## Brief
Retype, exactly as they appear below, the lines between the line holding "ATOM 100 C C" and the line holding "ATOM 106 N N", both ends included.

(Task material begins)

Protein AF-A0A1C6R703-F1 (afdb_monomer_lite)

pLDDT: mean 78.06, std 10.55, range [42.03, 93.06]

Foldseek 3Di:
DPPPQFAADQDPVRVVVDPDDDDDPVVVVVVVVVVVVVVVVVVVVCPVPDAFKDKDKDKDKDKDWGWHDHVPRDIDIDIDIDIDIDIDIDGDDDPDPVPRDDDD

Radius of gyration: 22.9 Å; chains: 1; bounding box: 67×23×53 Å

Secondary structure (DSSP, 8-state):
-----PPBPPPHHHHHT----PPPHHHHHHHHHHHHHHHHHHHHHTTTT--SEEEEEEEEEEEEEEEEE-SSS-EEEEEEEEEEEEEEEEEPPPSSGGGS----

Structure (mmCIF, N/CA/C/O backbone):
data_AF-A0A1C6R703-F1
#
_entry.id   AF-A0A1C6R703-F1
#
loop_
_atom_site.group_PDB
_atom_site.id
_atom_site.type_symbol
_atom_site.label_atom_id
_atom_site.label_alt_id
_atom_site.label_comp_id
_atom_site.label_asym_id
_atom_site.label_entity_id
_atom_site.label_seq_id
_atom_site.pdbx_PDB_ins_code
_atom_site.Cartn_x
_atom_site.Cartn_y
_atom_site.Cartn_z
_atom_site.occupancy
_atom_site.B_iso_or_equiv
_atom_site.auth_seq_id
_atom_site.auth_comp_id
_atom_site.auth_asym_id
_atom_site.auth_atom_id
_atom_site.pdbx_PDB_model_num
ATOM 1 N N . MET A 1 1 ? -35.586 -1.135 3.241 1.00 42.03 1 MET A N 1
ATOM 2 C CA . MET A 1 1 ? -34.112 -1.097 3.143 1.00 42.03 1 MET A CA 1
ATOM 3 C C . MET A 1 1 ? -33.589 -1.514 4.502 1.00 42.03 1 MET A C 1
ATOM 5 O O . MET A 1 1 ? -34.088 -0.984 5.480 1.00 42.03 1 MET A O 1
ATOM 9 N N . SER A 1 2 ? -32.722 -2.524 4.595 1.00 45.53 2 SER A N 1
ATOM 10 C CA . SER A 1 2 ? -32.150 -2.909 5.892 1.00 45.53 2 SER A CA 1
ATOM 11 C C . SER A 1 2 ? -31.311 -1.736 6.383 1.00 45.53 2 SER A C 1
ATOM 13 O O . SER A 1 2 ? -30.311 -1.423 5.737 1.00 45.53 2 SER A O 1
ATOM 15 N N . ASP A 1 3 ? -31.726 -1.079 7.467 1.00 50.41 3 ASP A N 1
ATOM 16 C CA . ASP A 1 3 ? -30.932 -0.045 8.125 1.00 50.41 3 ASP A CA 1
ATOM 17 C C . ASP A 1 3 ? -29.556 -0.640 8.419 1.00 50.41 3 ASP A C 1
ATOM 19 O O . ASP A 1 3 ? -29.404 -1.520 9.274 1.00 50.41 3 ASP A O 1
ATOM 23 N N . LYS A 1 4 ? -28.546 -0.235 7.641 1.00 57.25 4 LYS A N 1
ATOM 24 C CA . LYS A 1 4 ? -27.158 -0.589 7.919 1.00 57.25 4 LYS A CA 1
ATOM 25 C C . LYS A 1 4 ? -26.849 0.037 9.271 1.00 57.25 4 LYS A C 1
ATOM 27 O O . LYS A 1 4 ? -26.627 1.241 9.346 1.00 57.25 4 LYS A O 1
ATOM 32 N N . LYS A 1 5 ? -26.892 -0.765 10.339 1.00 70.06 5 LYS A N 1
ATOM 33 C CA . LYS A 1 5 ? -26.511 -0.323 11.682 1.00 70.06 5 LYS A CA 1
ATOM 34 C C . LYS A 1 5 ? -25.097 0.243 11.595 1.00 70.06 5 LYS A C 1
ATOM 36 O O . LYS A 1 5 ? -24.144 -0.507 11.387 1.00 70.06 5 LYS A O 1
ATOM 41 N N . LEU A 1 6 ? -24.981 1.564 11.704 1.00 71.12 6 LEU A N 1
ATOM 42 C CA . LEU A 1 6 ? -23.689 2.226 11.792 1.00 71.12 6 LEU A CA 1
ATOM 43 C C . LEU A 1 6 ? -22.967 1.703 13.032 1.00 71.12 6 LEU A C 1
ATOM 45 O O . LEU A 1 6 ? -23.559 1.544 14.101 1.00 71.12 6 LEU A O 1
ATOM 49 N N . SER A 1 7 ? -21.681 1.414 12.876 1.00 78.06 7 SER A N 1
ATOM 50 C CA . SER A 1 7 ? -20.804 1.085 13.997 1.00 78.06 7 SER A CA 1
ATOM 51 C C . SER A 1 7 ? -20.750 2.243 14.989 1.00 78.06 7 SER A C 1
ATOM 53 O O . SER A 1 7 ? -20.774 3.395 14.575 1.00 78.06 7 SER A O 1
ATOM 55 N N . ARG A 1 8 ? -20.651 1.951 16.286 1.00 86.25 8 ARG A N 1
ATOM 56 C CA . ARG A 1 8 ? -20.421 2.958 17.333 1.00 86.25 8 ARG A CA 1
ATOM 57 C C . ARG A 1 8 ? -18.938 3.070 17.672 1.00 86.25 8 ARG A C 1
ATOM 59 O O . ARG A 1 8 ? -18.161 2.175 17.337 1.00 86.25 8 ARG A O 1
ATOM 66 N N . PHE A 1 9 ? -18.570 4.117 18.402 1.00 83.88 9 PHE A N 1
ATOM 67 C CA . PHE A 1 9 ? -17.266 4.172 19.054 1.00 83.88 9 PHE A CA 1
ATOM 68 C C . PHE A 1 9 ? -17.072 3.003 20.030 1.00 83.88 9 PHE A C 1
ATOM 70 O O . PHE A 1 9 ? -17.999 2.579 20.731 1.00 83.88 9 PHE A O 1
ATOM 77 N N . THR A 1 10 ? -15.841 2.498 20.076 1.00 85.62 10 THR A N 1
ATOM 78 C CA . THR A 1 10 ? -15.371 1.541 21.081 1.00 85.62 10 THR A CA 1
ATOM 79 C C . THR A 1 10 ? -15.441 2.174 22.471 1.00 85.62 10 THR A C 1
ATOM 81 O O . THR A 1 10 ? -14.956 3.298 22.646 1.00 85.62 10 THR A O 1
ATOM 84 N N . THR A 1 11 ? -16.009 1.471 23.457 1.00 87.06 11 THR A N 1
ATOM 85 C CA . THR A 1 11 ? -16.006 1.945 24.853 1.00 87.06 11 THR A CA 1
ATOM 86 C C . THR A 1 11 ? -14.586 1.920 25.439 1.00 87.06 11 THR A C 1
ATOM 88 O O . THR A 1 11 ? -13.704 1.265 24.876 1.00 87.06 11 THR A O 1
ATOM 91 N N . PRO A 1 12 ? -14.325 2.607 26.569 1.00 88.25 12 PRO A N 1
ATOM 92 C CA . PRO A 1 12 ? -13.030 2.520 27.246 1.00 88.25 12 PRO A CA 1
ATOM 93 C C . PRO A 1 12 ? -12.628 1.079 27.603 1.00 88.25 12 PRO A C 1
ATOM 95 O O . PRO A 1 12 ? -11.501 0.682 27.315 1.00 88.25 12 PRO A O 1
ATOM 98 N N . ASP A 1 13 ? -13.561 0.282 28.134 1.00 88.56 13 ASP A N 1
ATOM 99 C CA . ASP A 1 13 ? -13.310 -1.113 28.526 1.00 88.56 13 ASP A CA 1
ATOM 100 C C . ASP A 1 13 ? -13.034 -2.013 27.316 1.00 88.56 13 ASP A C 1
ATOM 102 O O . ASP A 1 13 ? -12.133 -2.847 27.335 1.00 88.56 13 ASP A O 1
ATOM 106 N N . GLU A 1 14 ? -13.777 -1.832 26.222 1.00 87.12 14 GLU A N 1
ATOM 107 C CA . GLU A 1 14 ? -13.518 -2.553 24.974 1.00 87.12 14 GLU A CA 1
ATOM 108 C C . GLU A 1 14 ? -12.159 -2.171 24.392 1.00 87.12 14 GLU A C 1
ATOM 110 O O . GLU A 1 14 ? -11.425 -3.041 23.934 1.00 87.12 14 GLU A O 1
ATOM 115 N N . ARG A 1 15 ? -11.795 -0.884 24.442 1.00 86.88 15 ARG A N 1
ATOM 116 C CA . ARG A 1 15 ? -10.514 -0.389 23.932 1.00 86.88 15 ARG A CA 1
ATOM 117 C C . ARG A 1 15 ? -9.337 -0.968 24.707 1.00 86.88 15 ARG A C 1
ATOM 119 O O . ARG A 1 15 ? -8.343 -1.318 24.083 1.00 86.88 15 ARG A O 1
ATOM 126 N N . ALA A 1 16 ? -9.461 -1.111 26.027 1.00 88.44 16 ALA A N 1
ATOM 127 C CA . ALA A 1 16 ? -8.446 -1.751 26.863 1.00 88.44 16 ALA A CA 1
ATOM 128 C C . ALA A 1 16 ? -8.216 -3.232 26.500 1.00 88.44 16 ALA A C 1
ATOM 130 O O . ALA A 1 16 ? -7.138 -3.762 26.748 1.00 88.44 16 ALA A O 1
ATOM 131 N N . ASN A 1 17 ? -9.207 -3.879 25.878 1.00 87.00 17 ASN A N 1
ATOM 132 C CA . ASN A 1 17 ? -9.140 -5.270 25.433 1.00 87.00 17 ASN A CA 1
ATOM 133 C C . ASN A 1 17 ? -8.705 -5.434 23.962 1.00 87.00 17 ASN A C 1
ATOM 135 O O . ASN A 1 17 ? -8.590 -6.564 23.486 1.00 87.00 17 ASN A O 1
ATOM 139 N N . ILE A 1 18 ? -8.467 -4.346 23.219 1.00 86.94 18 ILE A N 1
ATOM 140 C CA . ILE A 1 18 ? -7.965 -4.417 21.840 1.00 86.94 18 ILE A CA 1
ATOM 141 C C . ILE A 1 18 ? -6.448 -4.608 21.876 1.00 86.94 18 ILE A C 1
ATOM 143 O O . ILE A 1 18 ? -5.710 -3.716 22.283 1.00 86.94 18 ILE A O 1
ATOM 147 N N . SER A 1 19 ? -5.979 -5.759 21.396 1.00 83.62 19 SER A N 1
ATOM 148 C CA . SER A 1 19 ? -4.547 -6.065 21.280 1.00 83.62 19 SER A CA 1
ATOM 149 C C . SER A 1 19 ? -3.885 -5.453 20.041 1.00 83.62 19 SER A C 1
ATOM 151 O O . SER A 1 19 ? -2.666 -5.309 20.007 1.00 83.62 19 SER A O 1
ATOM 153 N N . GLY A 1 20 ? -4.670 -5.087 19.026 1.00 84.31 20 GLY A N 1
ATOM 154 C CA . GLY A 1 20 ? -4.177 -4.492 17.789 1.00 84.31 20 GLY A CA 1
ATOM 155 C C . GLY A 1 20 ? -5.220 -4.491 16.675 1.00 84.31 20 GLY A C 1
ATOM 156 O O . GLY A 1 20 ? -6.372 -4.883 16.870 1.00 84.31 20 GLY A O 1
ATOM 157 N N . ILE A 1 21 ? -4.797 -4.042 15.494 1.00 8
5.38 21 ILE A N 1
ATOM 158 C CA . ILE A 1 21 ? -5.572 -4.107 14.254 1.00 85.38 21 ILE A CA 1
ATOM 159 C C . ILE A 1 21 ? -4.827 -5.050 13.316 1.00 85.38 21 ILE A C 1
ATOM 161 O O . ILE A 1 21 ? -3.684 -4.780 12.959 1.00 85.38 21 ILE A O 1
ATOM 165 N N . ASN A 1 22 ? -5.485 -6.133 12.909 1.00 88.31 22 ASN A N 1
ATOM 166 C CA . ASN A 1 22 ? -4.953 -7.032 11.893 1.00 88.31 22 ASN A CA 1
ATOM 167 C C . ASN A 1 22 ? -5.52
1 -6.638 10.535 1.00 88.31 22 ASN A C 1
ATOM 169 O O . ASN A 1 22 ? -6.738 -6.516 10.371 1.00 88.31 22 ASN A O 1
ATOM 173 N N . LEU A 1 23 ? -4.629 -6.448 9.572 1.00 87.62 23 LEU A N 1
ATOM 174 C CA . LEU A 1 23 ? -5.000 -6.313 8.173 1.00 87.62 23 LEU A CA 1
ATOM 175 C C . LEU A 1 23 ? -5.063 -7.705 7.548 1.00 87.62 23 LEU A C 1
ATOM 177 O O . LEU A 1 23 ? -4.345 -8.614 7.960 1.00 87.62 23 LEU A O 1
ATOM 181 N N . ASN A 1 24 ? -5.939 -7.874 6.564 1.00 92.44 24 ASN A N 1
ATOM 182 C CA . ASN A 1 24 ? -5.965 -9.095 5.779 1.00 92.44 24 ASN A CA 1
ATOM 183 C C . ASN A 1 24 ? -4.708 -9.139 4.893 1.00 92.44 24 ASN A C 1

(Task material ends)

## Exercise answer
ATOM 100 C C . ASP A 1 13 ? -13.034 -2.013 27.316 1.00 88.56 13 ASP A C 1
ATOM 102 O O . ASP A 1 13 ? -12.133 -2.847 27.335 1.00 88.56 13 ASP A O 1
ATOM 106 N N . GLU A 1 14 ? -13.777 -1.832 26.222 1.00 87.12 14 GLU A N 1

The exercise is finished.